Symptoms and disease progression

Early clinical signs and symptoms of HPS include fatigue, fever, muscle aches (especially in large muscle groups such as the back and thighs), abdominal pain, chills, dizziness, headaches, nausea and vomiting. Diagnosing hantavirus infection at an early stage of infection is difficult since the symptoms are common to those encountered with other respiratory viruses.
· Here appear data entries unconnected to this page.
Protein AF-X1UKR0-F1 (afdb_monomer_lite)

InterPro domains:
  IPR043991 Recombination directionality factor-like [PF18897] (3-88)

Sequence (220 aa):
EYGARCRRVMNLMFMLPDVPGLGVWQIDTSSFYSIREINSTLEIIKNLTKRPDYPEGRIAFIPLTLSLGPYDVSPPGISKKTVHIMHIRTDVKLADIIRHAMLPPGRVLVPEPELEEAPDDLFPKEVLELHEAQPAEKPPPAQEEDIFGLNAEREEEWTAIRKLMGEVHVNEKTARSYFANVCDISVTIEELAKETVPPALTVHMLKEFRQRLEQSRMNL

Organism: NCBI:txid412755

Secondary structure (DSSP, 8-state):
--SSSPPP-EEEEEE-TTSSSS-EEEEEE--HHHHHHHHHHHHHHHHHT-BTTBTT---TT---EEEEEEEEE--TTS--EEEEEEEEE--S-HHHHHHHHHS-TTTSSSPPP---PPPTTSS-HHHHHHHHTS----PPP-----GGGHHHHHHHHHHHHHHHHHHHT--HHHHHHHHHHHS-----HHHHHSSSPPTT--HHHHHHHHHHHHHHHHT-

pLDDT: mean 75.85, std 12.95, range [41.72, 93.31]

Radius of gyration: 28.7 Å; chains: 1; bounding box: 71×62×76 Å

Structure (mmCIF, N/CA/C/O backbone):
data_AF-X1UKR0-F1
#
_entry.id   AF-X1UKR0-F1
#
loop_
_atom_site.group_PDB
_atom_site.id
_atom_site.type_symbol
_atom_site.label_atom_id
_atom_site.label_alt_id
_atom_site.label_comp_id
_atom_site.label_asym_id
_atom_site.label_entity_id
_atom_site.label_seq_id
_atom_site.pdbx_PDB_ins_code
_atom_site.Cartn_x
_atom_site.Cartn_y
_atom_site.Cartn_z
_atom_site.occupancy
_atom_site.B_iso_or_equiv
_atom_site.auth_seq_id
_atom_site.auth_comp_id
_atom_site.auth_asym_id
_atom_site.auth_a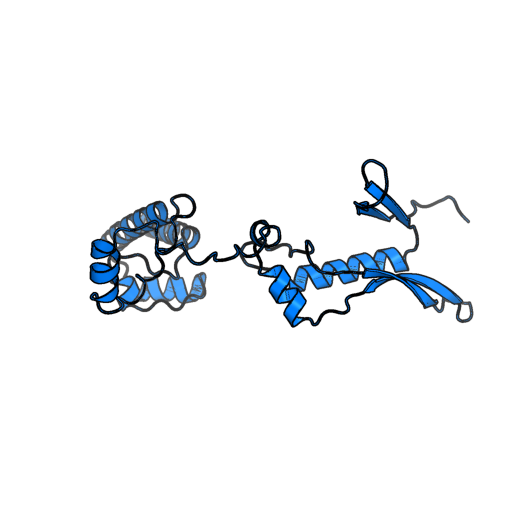tom_id
_atom_site.pdbx_PDB_model_num
ATOM 1 N N . GLU A 1 1 ? 26.790 8.998 -21.564 1.00 41.97 1 GLU A N 1
ATOM 2 C CA . GLU A 1 1 ? 27.814 8.591 -20.581 1.00 41.97 1 GLU A CA 1
ATOM 3 C C . GLU A 1 1 ? 27.158 7.791 -19.463 1.00 41.97 1 GLU A C 1
ATOM 5 O O . GLU A 1 1 ? 26.287 8.310 -18.774 1.00 41.97 1 GLU A O 1
ATOM 10 N N . TYR A 1 2 ? 27.507 6.513 -19.332 1.00 50.56 2 TYR A N 1
ATOM 11 C CA . TYR A 1 2 ? 27.110 5.667 -18.204 1.00 50.56 2 TYR A CA 1
ATOM 12 C C . TYR A 1 2 ? 28.317 5.586 -17.263 1.00 50.56 2 TYR A C 1
ATOM 14 O O . TYR A 1 2 ? 29.294 4.938 -17.621 1.00 50.56 2 TYR A O 1
ATOM 22 N N . GLY A 1 3 ? 28.292 6.259 -16.105 1.00 56.28 3 GLY A N 1
ATOM 23 C CA . GLY A 1 3 ? 29.364 6.056 -15.115 1.00 56.28 3 GLY A CA 1
ATOM 24 C C . GLY A 1 3 ? 29.520 7.043 -13.954 1.00 56.28 3 GLY A C 1
ATOM 25 O O . GLY A 1 3 ? 30.164 6.681 -12.982 1.00 56.28 3 GLY A O 1
ATOM 26 N N . ALA A 1 4 ? 28.944 8.252 -13.984 1.00 64.31 4 ALA A N 1
ATOM 27 C CA . ALA A 1 4 ? 29.290 9.280 -12.981 1.00 64.31 4 ALA A CA 1
ATOM 28 C C . ALA A 1 4 ? 28.258 9.516 -11.855 1.00 64.31 4 ALA A C 1
ATOM 30 O O . ALA A 1 4 ? 28.490 10.354 -10.988 1.00 64.31 4 ALA A O 1
ATOM 31 N N . ARG A 1 5 ? 27.095 8.846 -11.854 1.00 70.75 5 ARG A N 1
ATOM 32 C CA . ARG A 1 5 ? 26.040 9.072 -10.842 1.00 70.75 5 ARG A CA 1
ATOM 33 C C . ARG A 1 5 ? 25.381 7.766 -10.408 1.00 70.75 5 ARG A C 1
ATOM 35 O O . ARG A 1 5 ? 25.094 6.920 -11.254 1.00 70.75 5 ARG A O 1
ATOM 42 N N . CYS A 1 6 ? 25.094 7.640 -9.108 1.00 79.69 6 CYS A N 1
ATOM 43 C CA . CYS A 1 6 ? 24.305 6.536 -8.558 1.00 79.69 6 CYS A CA 1
ATOM 44 C C . CYS A 1 6 ? 22.971 6.411 -9.306 1.00 79.69 6 CYS A C 1
ATOM 46 O O . CYS A 1 6 ? 22.226 7.387 -9.452 1.00 79.69 6 CYS A O 1
ATOM 48 N N . ARG A 1 7 ? 22.671 5.200 -9.786 1.00 80.56 7 ARG A N 1
ATOM 49 C CA . ARG A 1 7 ? 21.413 4.886 -10.467 1.00 80.56 7 ARG A CA 1
ATOM 50 C C . ARG A 1 7 ? 20.369 4.500 -9.425 1.00 80.56 7 ARG A C 1
ATOM 52 O O . ARG A 1 7 ? 20.644 3.686 -8.552 1.00 80.56 7 ARG A O 1
ATOM 59 N N . ARG A 1 8 ? 19.166 5.068 -9.528 1.00 87.62 8 ARG A N 1
ATOM 60 C CA . ARG A 1 8 ? 18.029 4.631 -8.710 1.00 87.62 8 ARG A CA 1
ATOM 61 C C . ARG A 1 8 ? 17.566 3.259 -9.189 1.00 87.62 8 ARG A C 1
ATOM 63 O O . ARG A 1 8 ? 17.358 3.071 -10.390 1.00 87.62 8 ARG A O 1
ATOM 70 N N . VAL A 1 9 ? 17.411 2.341 -8.246 1.00 91.06 9 VAL A N 1
ATOM 71 C CA . VAL A 1 9 ? 16.876 0.997 -8.460 1.00 91.06 9 VAL A CA 1
ATOM 72 C C . VAL A 1 9 ? 15.769 0.787 -7.434 1.00 91.06 9 VAL A C 1
ATOM 74 O O . VAL A 1 9 ? 15.897 1.225 -6.292 1.00 91.06 9 VAL A O 1
ATOM 77 N N . MET A 1 10 ? 14.667 0.188 -7.860 1.00 92.75 10 MET A N 1
ATOM 78 C CA . MET A 1 10 ? 13.571 -0.242 -7.004 1.00 92.75 10 MET A CA 1
ATOM 79 C C . MET A 1 10 ? 13.448 -1.749 -7.130 1.00 92.75 10 MET A C 1
ATOM 81 O O . MET A 1 10 ? 13.412 -2.266 -8.248 1.00 92.75 10 MET A O 1
ATOM 85 N N . ASN A 1 11 ? 13.332 -2.402 -5.982 1.00 93.31 11 ASN A N 1
ATOM 86 C CA . ASN A 1 11 ? 13.174 -3.840 -5.877 1.00 93.31 11 ASN A CA 1
ATOM 87 C C . ASN A 1 11 ? 11.761 -4.102 -5.358 1.00 93.31 11 ASN A C 1
ATOM 89 O O . ASN A 1 11 ? 11.395 -3.619 -4.285 1.00 93.31 11 ASN A O 1
ATOM 93 N N . LEU A 1 12 ? 10.963 -4.832 -6.128 1.00 90.25 12 LEU A N 1
ATOM 94 C CA . LEU A 1 12 ? 9.620 -5.244 -5.744 1.00 90.25 12 LEU A CA 1
ATOM 95 C C . LEU A 1 12 ? 9.637 -6.742 -5.455 1.00 90.25 12 LEU A C 1
ATOM 97 O O . LEU A 1 12 ? 9.766 -7.541 -6.380 1.00 90.25 12 LEU A O 1
ATOM 101 N N . MET A 1 13 ? 9.510 -7.112 -4.183 1.00 90.19 13 MET A N 1
ATOM 102 C CA . MET A 1 13 ? 9.396 -8.508 -3.763 1.00 90.19 13 MET A CA 1
ATOM 103 C C . MET A 1 13 ? 7.925 -8.911 -3.666 1.00 90.19 13 MET A C 1
ATOM 105 O O . MET A 1 13 ? 7.110 -8.159 -3.132 1.00 90.19 13 MET A O 1
ATOM 109 N N . PHE A 1 14 ? 7.586 -10.095 -4.161 1.00 87.06 14 PHE A N 1
ATOM 110 C CA . PHE A 1 14 ? 6.237 -10.652 -4.093 1.00 87.06 14 PHE A CA 1
ATOM 111 C C . PHE A 1 14 ? 6.287 -12.167 -3.926 1.00 87.06 14 PHE A C 1
ATOM 113 O O . PHE A 1 14 ? 7.294 -12.811 -4.220 1.00 87.06 14 PHE A O 1
ATOM 120 N N . MET A 1 15 ? 5.189 -12.725 -3.426 1.00 85.50 15 MET A N 1
ATOM 121 C CA . MET A 1 15 ? 5.061 -14.155 -3.179 1.00 85.50 15 MET A CA 1
ATOM 122 C C . MET A 1 15 ? 4.150 -14.796 -4.224 1.00 85.50 15 MET A C 1
ATOM 124 O O . MET A 1 15 ? 3.081 -14.266 -4.516 1.00 85.50 15 MET A O 1
ATOM 128 N N . LEU A 1 16 ? 4.571 -15.934 -4.767 1.00 85.94 16 LEU A N 1
ATOM 129 C CA . LEU A 1 16 ? 3.792 -16.794 -5.651 1.00 85.94 16 LEU A CA 1
ATOM 130 C C . LEU A 1 16 ? 3.613 -18.155 -4.958 1.00 85.94 16 LEU A C 1
ATOM 132 O O . LEU A 1 16 ? 4.525 -18.981 -5.030 1.00 85.94 16 LEU A O 1
ATOM 136 N N . PRO A 1 17 ? 2.487 -18.384 -4.257 1.00 81.75 17 PRO A N 1
ATOM 137 C CA . PRO A 1 17 ? 2.291 -19.579 -3.430 1.00 81.75 17 PRO A CA 1
ATOM 138 C C . PRO A 1 17 ? 2.207 -20.874 -4.249 1.00 81.75 17 PRO A C 1
ATOM 140 O O . PRO A 1 17 ? 2.627 -21.923 -3.773 1.00 81.75 17 PRO A O 1
ATOM 143 N N . ASP A 1 18 ? 1.729 -20.795 -5.492 1.00 85.06 18 ASP A N 1
ATOM 144 C CA . ASP A 1 18 ? 1.540 -21.961 -6.366 1.00 85.06 18 ASP A CA 1
ATOM 145 C C . ASP A 1 18 ? 2.820 -22.375 -7.115 1.00 85.06 18 ASP A C 1
ATOM 147 O O . ASP A 1 18 ? 2.817 -23.330 -7.894 1.00 85.06 18 ASP A O 1
ATOM 151 N N . VAL A 1 19 ? 3.928 -21.649 -6.921 1.00 84.94 19 VAL A N 1
ATOM 152 C CA . VAL A 1 19 ? 5.201 -21.907 -7.604 1.00 84.94 19 VAL A CA 1
ATOM 153 C C . VAL A 1 19 ? 6.145 -22.687 -6.679 1.00 84.94 19 VAL A C 1
ATOM 155 O O . VAL A 1 19 ? 6.345 -22.272 -5.537 1.00 84.94 19 VAL A O 1
ATOM 158 N N . PRO A 1 20 ? 6.786 -23.779 -7.146 1.00 81.75 20 PRO A N 1
ATOM 159 C CA . PRO A 1 20 ? 7.700 -24.570 -6.321 1.00 81.75 20 PRO A CA 1
ATOM 160 C C . PRO A 1 20 ? 8.860 -23.742 -5.738 1.00 81.75 20 PRO A C 1
ATOM 162 O O . PRO A 1 20 ? 9.555 -23.038 -6.471 1.00 81.75 20 PRO A O 1
ATOM 165 N N . GLY A 1 21 ? 9.108 -23.869 -4.429 1.00 82.25 21 GLY A N 1
ATOM 166 C CA . GLY A 1 21 ? 10.188 -23.186 -3.700 1.00 82.25 21 GLY A CA 1
ATOM 167 C C . GLY A 1 21 ? 9.682 -22.434 -2.464 1.00 82.25 21 GLY A C 1
ATOM 168 O O . GLY A 1 21 ? 8.583 -22.691 -1.987 1.00 82.25 21 GLY A O 1
ATOM 169 N N . LEU A 1 22 ? 10.466 -21.474 -1.953 1.00 77.44 22 LEU A N 1
ATOM 170 C CA . LEU A 1 22 ? 10.008 -20.542 -0.902 1.00 77.44 22 LEU A CA 1
ATOM 171 C C . LEU A 1 22 ? 8.954 -19.541 -1.413 1.00 77.44 22 LEU A C 1
ATOM 173 O O . LEU A 1 22 ? 8.462 -18.721 -0.645 1.00 77.44 22 LEU A O 1
ATOM 177 N N . GLY A 1 23 ? 8.649 -19.563 -2.714 1.00 82.25 23 GLY A N 1
ATOM 178 C CA . GLY A 1 23 ? 7.630 -18.722 -3.334 1.00 82.25 23 GLY A CA 1
ATOM 179 C C . GLY A 1 23 ? 7.972 -17.232 -3.391 1.00 82.25 23 GLY A C 1
ATOM 180 O O . GLY A 1 23 ? 7.148 -16.474 -3.877 1.00 82.25 23 GLY A O 1
ATOM 181 N N . VAL A 1 24 ? 9.146 -16.781 -2.933 1.00 86.62 24 VAL A N 1
ATOM 182 C CA . VAL A 1 24 ? 9.539 -15.359 -2.941 1.00 86.62 24 VAL A CA 1
ATOM 183 C C . VAL A 1 24 ? 10.275 -15.009 -4.234 1.00 86.62 24 VAL A C 1
ATOM 185 O O . VAL A 1 24 ? 11.319 -15.583 -4.538 1.00 86.62 24 VAL A O 1
ATOM 188 N N . TRP A 1 25 ? 9.751 -14.029 -4.965 1.00 87.88 25 TRP A N 1
ATOM 189 C CA . TRP A 1 25 ? 10.290 -13.529 -6.229 1.00 87.88 25 TRP A CA 1
ATOM 190 C C . TRP A 1 25 ? 10.529 -12.023 -6.153 1.00 87.88 25 TRP A C 1
ATOM 192 O O . TRP A 1 25 ? 9.892 -11.322 -5.368 1.00 87.88 25 TRP A O 1
ATOM 202 N N . GLN A 1 26 ? 11.449 -11.516 -6.976 1.00 91.44 26 GLN A N 1
ATOM 203 C CA . GLN A 1 26 ? 11.831 -10.106 -6.989 1.00 91.44 26 GLN A CA 1
ATOM 204 C C . GLN A 1 26 ? 11.880 -9.563 -8.420 1.00 91.44 26 GLN A C 1
ATOM 206 O O . GLN A 1 26 ? 12.438 -10.195 -9.316 1.00 91.44 26 GLN A O 1
ATOM 211 N N . ILE A 1 27 ? 11.312 -8.374 -8.622 1.00 90.94 27 ILE A N 1
ATOM 212 C CA . ILE A 1 27 ? 11.458 -7.576 -9.842 1.00 90.94 27 ILE A CA 1
ATOM 213 C C . ILE A 1 27 ? 12.308 -6.351 -9.525 1.00 90.94 27 ILE A C 1
ATOM 215 O O . ILE A 1 27 ? 11.907 -5.500 -8.729 1.00 90.94 27 ILE A O 1
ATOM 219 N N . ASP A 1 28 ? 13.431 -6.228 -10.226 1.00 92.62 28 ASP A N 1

Patients with HPS can rapidly progress to coughing and shortness of breath, leading to pulmonary or heart failure within a matter of days after initial symptoms appear. At the early, or “acute,” phase of infection, diagnosis is most often confirmed using an RT-PCR test that detects hantavirus RNA in an appropriate human specimen. Evidence of recent or previous hantavirus infection is performed using antibody tests. There is no specific treatment for HPS or HFRS. Patients should receive supportive care, including hydration, rest and treatment of symptoms. Patients with HPS may need breathing support, such as intubation, wherein a tube is placed in the lungs from the mouth to help the patient get oxygen. Extracorporeal membrane oxygenation, or ECMO, can be used for HPS patients with severe pneumonia and cardiogenic shock.

What happens next?

Based on this information, especially the fatality rate associated with Andes virus, it is easy to see why there is concern about the outbreak on the MV Hondius. How and where did the patients get infected by the virus? Chances are, they were infected before they embarked on the cruise, either from exposure to a sick individual in Argentina, or exposure to rodent excretions during a visit to a wildlife preserve. The potentially long incubation period of the virus makes tracking the source complicated. Early reports indicate that there was no evidence of rodents or their excretions on board the ship, temporarily ruling that out as a source of the virus. But how sure are we about that? How will the ship be thoroughly decontaminated?

And once again, similar to what happened during the start of the COVID outbreak, the U.S. does not have a rapid mechanism for funding entities to perform widespread tests for hantaviruses. Should Andes virus spread into the population at large, this would be another disaster of our own making.